I tried something like that :
rule get_enlarged_dhs:
input:
"data/annotated_clones/{cdna}_paste_{lib}.annotated.bed"
output:
"data/enlarged_coordinates/{cdna}/{cdna}_paste_{lib}.enlarged_dhs.bed"
run:
lambda wildcards: enlarge_overlapping_region(f"{wildcards.input}",f"{wildcards.output}")
I got this error :
Missing files after 5 seconds:
data/enlarged_coordinates/pPGK_rep1/pPGK_rep1_paste_pPGK_input.enlarged_dhs.bed
This might be due to filesystem latency. If that is the case, consider to increase the wait time with --latency-wa
it.
If I put directly the python code into the rule like thath :
rule get_enlarged_dhs:
input:
"data/annotated_clones/{cdna}_paste_{lib}.annotated.bed"
output:
"data/enlarged_coordinates/{cdna}/{cdna}_paste_{lib}.enlarged_dhs.bed"
run:
fi=open(input,"r")
fo=open(output,"w")
df = pd.read_table(fi, delimiter='\t',header=None,names=["chr","start","end","point","score","strand","cdna_count","lib_count","region_type","region_id"])

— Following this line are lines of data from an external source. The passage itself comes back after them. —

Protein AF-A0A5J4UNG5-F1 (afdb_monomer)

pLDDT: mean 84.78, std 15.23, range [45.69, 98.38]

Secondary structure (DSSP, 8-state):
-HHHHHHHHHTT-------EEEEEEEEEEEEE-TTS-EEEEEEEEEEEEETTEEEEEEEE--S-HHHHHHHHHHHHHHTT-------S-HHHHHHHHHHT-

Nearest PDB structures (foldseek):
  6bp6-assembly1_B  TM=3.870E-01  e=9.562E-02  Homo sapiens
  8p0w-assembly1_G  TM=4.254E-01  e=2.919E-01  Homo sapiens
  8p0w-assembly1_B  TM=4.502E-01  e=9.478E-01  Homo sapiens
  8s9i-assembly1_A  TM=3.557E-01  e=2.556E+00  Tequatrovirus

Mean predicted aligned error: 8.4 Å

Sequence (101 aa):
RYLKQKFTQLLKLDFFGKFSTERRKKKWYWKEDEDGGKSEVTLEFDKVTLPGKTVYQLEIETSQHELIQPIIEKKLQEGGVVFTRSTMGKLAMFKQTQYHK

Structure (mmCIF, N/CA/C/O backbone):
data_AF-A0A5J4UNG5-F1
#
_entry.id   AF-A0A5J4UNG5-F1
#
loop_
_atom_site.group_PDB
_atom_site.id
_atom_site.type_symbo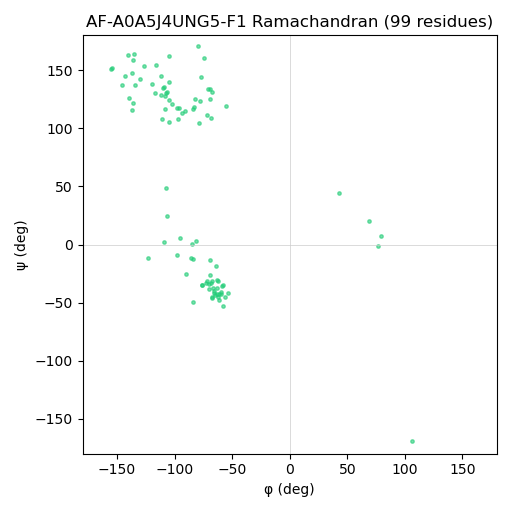l
_atom_site.label_atom_id
_atom_site.label_alt_id
_atom_site.label_comp_id
_atom_site.label_asym_id
_atom_site.label_entity_id
_atom_site.label_seq_id
_atom_site.pdbx_PDB_ins_code
_atom_site.Cartn_x
_atom_site.Cartn_y
_atom_site.Cartn_z
_atom_site.occupancy
_atom_site.B_iso_or_equiv
_atom_site.auth_seq_id
_atom_site.auth_comp_id
_atom_site.auth_asym_id
_atom_site.auth_atom_id
_atom_site.pdbx_PDB_model_num
ATOM 1 N N . ARG A 1 1 ? -11.775 30.374 9.867 1.00 53.12 1 ARG A N 1
ATOM 2 C CA . ARG A 1 1 ? -12.399 29.559 10.949 1.00 53.12 1 ARG A CA 1
ATOM 3 C C . ARG A 1 1 ? -13.894 29.289 10.709 1.00 53.12 1 ARG A C 1
ATOM 5 O O . ARG A 1 1 ? -14.301 28.156 10.907 1.00 53.12 1 ARG A O 1
ATOM 12 N N . TYR A 1 2 ? -14.673 30.255 10.207 1.00 45.69 2 TYR A N 1
ATOM 13 C CA . TYR A 1 2 ? -16.128 30.131 9.992 1.00 45.69 2 TYR A CA 1
ATOM 14 C C . TYR A 1 2 ? -16.583 29.116 8.916 1.00 45.69 2 TYR A C 1
ATOM 16 O O . TYR A 1 2 ? -17.564 28.410 9.120 1.00 45.69 2 TYR A O 1
ATOM 24 N N . LEU A 1 3 ? -15.859 28.975 7.797 1.00 48.84 3 LEU A N 1
ATOM 25 C CA . LEU A 1 3 ? -16.240 28.043 6.717 1.00 48.84 3 LEU A CA 1
ATOM 26 C C . LEU A 1 3 ? -16.137 26.556 7.104 1.00 48.84 3 LEU A C 1
ATOM 28 O O . LEU A 1 3 ? -16.939 25.748 6.649 1.00 48.84 3 LEU A O 1
ATOM 32 N N . LYS A 1 4 ? -15.200 26.194 7.992 1.00 48.50 4 LYS A N 1
ATOM 33 C CA . LYS A 1 4 ? -15.017 24.804 8.451 1.00 48.50 4 LYS A CA 1
ATOM 34 C C . LYS A 1 4 ? -16.186 24.301 9.309 1.00 48.50 4 LYS A C 1
ATOM 36 O O . LYS A 1 4 ? -16.500 23.124 9.236 1.00 48.50 4 LYS A O 1
ATOM 41 N N . GLN A 1 5 ? -16.819 25.175 10.099 1.00 51.97 5 GLN A N 1
ATOM 42 C CA . GLN A 1 5 ? -17.912 24.797 11.008 1.00 51.97 5 GLN A CA 1
ATOM 43 C C . GLN A 1 5 ? -19.249 24.569 10.291 1.00 51.97 5 GLN A C 1
ATOM 45 O O . GLN A 1 5 ? -19.996 23.676 10.679 1.00 51.97 5 GLN A O 1
ATOM 50 N N . LYS A 1 6 ? -19.547 25.329 9.227 1.00 52.62 6 LYS A N 1
ATOM 51 C CA . LYS A 1 6 ? -20.783 25.126 8.449 1.00 52.62 6 LYS A CA 1
ATOM 52 C C . LYS A 1 6 ? -20.749 23.845 7.605 1.00 52.62 6 LYS A C 1
ATOM 54 O O . LYS A 1 6 ? -21.783 23.213 7.428 1.00 52.62 6 LYS A O 1
ATOM 59 N N . PHE A 1 7 ? -19.570 23.429 7.137 1.00 52.88 7 PHE A N 1
ATOM 60 C CA . PHE A 1 7 ? -19.418 22.231 6.301 1.00 52.88 7 PHE A CA 1
ATOM 61 C C . PHE A 1 7 ? -19.652 20.917 7.068 1.00 52.88 7 PHE A C 1
ATOM 63 O O . PHE A 1 7 ? -20.272 19.998 6.540 1.00 52.88 7 PHE A O 1
ATOM 70 N N . THR A 1 8 ? -19.210 20.822 8.327 1.00 53.41 8 THR A N 1
ATOM 71 C CA . THR A 1 8 ? -19.417 19.627 9.167 1.00 53.41 8 THR A CA 1
ATOM 72 C C . THR A 1 8 ? -20.863 19.460 9.635 1.00 53.41 8 THR A C 1
ATOM 74 O O . THR A 1 8 ? -21.332 18.328 9.726 1.00 53.41 8 THR A O 1
ATOM 77 N N . GLN A 1 9 ? -21.595 20.556 9.879 1.00 54.91 9 GLN A N 1
ATOM 78 C CA . GLN A 1 9 ? -23.020 20.497 10.242 1.00 54.91 9 GLN A CA 1
ATOM 79 C C . GLN A 1 9 ? -23.920 20.053 9.079 1.00 54.91 9 GLN A C 1
ATOM 81 O O . GLN A 1 9 ? -24.890 19.336 9.310 1.00 54.91 9 GLN A O 1
ATOM 86 N N . LEU A 1 10 ? -23.586 20.422 7.837 1.00 54.94 10 LEU A N 1
ATOM 87 C CA . LEU A 1 10 ? -24.349 20.039 6.639 1.00 54.94 10 LEU A CA 1
ATOM 88 C C . LEU A 1 10 ? -24.254 18.540 6.302 1.00 54.94 10 LEU A C 1
ATOM 90 O O . LEU A 1 10 ? -25.180 17.999 5.706 1.00 54.94 10 LEU A O 1
ATOM 94 N N . LEU A 1 11 ? -23.170 17.866 6.700 1.00 64.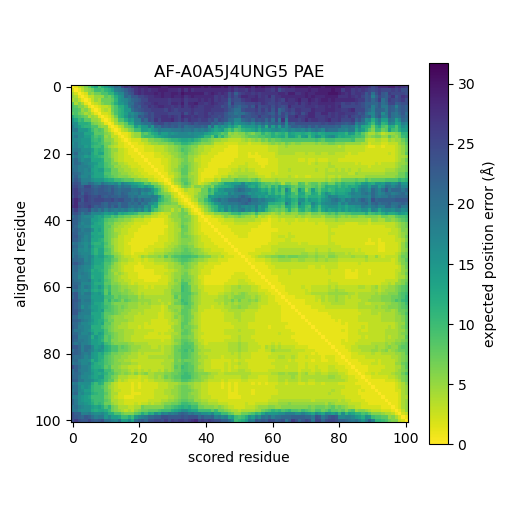25 11 LEU A N 1
ATOM 95 C CA . LEU A 1 11 ? -22.908 16.462 6.354 1.00 64.25 11 LEU A CA 1
ATOM 96 C C . LEU A 1 11 ? -23.049 15.478 7.529 1.00 64.25 11 LEU A C 1
ATOM 98 O O . LEU A 1 11 ? -22.800 14.292 7.331 1.00 64.25 11 LEU A O 1
ATOM 102 N N . LYS A 1 12 ? -23.428 15.940 8.736 1.00 65.19 12 LYS A N 1
ATOM 103 C CA . LYS A 1 12 ? -23.510 15.111 9.963 1.00 65.19 12 LYS A CA 1
ATOM 104 C C . LYS A 1 12 ? -22.301 14.168 10.121 1.00 65.19 12 LYS A C 1
ATOM 106 O O . LYS A 1 12 ? -22.449 12.979 10.388 1.00 65.19 12 LYS A O 1
ATOM 111 N N . LEU A 1 13 ? -21.095 14.680 9.875 1.00 68.12 13 LEU A N 1
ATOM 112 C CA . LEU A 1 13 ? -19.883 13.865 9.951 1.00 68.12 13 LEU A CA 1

df1 = (df.groupby('region_id', as_index=False)
.agg({'chr':'first', 'start':'min', 'end':'max','region_type':'first'})
[['chr','start','end','region_type','region_id']])

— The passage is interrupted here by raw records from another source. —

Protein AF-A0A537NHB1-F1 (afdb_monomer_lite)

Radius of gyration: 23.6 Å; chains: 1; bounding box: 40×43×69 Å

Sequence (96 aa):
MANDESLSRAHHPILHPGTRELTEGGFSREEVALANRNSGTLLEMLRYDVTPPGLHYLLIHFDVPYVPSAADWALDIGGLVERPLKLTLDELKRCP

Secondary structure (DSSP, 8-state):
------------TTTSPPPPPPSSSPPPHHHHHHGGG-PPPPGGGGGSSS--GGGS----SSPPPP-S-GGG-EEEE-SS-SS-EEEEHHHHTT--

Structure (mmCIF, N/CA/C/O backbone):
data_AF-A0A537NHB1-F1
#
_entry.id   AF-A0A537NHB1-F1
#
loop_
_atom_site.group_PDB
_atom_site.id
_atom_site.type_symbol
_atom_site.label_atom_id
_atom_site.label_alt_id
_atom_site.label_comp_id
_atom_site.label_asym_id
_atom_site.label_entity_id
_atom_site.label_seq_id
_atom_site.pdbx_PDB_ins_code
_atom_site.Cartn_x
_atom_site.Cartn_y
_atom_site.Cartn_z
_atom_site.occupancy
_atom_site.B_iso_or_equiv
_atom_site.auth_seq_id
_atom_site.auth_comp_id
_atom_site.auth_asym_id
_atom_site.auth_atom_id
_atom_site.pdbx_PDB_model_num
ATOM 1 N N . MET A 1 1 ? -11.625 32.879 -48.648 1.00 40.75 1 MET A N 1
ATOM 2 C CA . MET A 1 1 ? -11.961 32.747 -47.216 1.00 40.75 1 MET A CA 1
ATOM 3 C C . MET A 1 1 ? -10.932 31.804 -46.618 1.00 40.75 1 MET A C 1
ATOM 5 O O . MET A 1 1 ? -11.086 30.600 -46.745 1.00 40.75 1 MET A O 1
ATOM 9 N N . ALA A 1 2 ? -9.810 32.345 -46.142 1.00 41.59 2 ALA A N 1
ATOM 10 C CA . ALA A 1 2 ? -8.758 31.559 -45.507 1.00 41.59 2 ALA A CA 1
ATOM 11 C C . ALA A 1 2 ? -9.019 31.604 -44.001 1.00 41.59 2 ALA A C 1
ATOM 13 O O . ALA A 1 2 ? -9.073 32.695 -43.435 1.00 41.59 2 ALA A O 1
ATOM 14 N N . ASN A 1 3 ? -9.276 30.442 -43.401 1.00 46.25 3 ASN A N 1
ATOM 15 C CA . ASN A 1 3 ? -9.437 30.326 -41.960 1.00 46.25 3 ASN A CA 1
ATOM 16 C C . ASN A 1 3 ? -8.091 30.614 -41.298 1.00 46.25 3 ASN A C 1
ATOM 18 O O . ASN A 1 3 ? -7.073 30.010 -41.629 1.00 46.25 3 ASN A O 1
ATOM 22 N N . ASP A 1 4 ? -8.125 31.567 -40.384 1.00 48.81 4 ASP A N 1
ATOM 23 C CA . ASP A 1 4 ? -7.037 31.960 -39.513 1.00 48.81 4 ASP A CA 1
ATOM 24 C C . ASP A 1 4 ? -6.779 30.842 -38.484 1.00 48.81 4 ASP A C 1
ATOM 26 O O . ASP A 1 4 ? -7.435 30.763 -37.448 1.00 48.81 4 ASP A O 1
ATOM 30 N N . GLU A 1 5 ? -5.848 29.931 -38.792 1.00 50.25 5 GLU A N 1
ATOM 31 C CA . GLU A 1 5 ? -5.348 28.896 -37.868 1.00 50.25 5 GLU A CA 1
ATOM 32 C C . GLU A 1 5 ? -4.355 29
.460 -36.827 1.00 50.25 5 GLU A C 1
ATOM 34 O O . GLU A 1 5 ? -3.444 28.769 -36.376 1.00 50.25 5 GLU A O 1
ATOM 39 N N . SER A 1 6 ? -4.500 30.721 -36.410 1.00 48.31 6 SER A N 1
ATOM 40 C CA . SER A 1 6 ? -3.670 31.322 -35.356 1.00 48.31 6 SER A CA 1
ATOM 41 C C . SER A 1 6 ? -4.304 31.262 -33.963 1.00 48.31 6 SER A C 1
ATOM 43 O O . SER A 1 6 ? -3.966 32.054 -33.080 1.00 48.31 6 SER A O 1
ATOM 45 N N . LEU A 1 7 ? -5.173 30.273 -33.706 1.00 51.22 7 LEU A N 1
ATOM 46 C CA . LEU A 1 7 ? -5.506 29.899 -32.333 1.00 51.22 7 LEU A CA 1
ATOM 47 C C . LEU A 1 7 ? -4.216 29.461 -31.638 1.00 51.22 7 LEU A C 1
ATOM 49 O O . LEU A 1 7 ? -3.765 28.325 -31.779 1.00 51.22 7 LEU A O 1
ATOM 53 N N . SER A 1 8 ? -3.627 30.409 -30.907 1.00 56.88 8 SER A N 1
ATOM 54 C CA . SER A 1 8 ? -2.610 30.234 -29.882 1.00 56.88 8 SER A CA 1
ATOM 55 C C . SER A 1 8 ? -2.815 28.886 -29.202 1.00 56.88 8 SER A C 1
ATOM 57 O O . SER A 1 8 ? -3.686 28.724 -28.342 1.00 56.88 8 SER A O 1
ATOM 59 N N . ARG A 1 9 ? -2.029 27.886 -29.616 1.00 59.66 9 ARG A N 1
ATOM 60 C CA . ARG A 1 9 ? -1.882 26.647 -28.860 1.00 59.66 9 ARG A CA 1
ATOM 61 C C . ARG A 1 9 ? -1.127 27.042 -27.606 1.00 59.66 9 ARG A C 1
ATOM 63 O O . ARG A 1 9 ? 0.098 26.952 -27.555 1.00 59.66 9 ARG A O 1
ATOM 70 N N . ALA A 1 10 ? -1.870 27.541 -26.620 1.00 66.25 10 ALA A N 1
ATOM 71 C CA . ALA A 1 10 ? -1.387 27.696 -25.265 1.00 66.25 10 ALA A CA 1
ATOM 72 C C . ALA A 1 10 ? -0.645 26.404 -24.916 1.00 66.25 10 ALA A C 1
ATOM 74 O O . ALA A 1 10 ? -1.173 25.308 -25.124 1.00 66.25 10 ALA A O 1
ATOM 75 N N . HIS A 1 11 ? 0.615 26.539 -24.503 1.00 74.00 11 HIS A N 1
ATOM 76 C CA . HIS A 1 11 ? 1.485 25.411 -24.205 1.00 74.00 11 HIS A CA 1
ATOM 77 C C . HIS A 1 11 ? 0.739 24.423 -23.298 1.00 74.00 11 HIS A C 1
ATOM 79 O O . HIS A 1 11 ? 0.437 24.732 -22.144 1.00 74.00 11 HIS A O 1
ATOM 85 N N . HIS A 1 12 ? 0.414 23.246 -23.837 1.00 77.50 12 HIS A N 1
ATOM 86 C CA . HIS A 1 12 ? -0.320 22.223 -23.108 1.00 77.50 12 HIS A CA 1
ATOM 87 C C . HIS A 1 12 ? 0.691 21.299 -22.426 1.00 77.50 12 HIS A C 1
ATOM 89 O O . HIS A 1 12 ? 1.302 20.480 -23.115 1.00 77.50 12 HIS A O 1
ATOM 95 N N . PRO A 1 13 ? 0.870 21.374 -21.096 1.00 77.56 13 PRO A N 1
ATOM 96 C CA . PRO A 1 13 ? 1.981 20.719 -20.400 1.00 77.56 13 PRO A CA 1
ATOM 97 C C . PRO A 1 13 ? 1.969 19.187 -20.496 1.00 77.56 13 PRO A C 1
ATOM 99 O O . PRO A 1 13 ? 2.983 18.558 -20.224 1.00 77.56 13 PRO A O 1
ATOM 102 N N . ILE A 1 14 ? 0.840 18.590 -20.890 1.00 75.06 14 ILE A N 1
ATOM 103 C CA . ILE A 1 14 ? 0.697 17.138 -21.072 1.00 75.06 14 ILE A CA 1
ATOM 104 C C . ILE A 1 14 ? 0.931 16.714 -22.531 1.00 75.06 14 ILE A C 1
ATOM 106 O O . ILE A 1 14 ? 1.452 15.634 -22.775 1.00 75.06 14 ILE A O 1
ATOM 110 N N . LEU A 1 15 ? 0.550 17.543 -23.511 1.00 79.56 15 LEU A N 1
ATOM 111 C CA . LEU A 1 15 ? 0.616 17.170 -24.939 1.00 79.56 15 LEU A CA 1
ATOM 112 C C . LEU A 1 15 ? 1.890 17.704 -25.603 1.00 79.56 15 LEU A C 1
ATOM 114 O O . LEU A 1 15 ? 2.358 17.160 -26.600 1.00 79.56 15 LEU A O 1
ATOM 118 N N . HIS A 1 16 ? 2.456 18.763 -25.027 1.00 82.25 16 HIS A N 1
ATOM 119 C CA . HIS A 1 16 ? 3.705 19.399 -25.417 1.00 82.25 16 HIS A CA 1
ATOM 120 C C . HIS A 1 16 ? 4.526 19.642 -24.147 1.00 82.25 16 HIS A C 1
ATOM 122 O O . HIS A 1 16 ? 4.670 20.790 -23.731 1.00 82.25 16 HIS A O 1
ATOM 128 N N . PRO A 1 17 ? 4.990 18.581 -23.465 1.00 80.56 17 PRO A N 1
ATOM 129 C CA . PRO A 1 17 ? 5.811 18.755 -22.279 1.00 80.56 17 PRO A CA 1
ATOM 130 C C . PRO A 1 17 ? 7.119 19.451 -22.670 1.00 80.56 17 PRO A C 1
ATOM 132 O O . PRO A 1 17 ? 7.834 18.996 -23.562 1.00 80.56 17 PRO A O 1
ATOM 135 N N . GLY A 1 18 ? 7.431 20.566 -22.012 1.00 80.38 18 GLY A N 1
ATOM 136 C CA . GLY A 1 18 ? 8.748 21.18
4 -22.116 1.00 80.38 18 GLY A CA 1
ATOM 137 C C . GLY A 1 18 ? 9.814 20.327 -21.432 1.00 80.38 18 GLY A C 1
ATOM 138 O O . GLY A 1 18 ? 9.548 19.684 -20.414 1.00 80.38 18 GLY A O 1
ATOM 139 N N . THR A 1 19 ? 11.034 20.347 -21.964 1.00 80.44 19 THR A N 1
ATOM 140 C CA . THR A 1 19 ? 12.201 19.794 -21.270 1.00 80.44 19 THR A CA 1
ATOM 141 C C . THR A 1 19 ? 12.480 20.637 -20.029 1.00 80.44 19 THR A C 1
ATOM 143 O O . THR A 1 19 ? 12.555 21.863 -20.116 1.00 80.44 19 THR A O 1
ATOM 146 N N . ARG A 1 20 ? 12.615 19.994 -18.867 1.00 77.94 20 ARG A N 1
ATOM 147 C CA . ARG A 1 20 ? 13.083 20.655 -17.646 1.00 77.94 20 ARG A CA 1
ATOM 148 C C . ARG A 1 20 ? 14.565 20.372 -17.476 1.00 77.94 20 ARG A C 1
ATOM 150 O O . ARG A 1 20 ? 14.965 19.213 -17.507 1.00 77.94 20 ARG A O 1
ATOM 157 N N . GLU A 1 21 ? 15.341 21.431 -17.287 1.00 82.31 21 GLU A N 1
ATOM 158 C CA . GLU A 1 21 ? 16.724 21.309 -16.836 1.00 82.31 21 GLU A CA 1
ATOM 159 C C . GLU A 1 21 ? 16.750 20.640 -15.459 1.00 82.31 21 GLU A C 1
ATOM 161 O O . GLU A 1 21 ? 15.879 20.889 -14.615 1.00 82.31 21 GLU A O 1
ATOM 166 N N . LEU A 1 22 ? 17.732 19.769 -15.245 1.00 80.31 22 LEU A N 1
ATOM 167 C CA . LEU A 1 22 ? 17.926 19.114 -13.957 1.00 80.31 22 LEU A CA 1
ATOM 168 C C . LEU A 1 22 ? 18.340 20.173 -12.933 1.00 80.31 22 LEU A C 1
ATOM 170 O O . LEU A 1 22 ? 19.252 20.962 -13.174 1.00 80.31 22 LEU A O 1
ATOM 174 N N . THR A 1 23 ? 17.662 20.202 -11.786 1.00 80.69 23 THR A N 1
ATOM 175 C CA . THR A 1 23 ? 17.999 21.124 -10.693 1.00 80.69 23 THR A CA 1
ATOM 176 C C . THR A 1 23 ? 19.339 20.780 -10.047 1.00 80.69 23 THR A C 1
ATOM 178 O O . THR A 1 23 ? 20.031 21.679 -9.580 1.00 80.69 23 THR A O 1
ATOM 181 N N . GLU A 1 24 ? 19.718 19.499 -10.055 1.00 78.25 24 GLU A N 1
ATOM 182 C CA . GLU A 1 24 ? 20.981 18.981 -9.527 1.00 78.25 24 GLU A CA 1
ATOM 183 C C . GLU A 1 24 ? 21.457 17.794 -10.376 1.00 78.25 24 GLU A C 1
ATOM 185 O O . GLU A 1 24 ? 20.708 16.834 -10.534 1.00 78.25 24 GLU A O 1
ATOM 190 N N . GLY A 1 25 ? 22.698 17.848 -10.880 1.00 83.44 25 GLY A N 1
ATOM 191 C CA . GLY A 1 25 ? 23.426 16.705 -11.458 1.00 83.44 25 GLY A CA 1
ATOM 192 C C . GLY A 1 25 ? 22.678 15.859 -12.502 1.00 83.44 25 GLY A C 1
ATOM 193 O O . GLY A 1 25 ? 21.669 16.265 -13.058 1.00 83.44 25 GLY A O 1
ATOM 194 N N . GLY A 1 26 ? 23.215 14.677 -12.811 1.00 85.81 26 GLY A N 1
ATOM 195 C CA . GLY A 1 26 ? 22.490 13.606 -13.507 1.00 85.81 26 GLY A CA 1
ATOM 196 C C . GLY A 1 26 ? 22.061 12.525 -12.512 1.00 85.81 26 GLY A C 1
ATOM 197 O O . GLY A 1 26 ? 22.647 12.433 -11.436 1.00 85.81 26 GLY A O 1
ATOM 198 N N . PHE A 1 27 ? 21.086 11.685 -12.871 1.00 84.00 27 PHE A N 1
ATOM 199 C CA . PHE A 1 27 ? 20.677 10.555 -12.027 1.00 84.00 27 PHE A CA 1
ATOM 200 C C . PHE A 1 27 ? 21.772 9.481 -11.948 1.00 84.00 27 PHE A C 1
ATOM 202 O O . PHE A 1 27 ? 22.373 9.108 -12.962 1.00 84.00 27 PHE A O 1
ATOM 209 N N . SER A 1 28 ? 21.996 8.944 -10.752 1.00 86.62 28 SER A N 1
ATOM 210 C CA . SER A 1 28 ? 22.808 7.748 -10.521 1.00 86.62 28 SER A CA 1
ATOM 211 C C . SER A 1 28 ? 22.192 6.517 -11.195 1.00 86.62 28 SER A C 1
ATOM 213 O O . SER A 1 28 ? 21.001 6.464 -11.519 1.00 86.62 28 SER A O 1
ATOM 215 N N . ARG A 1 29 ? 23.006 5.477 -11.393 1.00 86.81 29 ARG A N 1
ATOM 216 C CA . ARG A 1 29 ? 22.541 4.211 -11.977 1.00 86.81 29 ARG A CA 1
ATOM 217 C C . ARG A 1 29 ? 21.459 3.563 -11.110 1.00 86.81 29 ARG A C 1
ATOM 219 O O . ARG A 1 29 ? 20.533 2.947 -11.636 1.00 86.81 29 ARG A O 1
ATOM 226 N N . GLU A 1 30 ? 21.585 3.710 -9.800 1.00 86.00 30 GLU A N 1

df1 = df1[df1.region_id != "."]
df1.to_csv(fo,index=False, sep='\t')
I got this error :
expected str, bytes or os.PathLike object, not InputFiles
Upvotes: 1
Views: 176
Reputation: 9062
It's simpler than you think, probably:
lambda wildcards: enlarge_overlapping_region(f"{wildcards.input}",f"{wildcards.output}")
Should be:
enlarge_overlapping_region(input[0], output[0])
Similarly, to fix the second solution you tried change:
fi=open(input,"r")
fo=open(output,"w")
to
fi=open(input[0],"r")
fo=open(output[0],"w")
In my opinion, it's less error-prone to assign a name to input and output files and use that name in the run
or shell
directives. E.g.
rule get_enlarged_dhs:
input:
bed= "...",
output:
bed= "...",
run:
enlarge_overlapping_region(input.bed, output.bed)
Upvotes: 3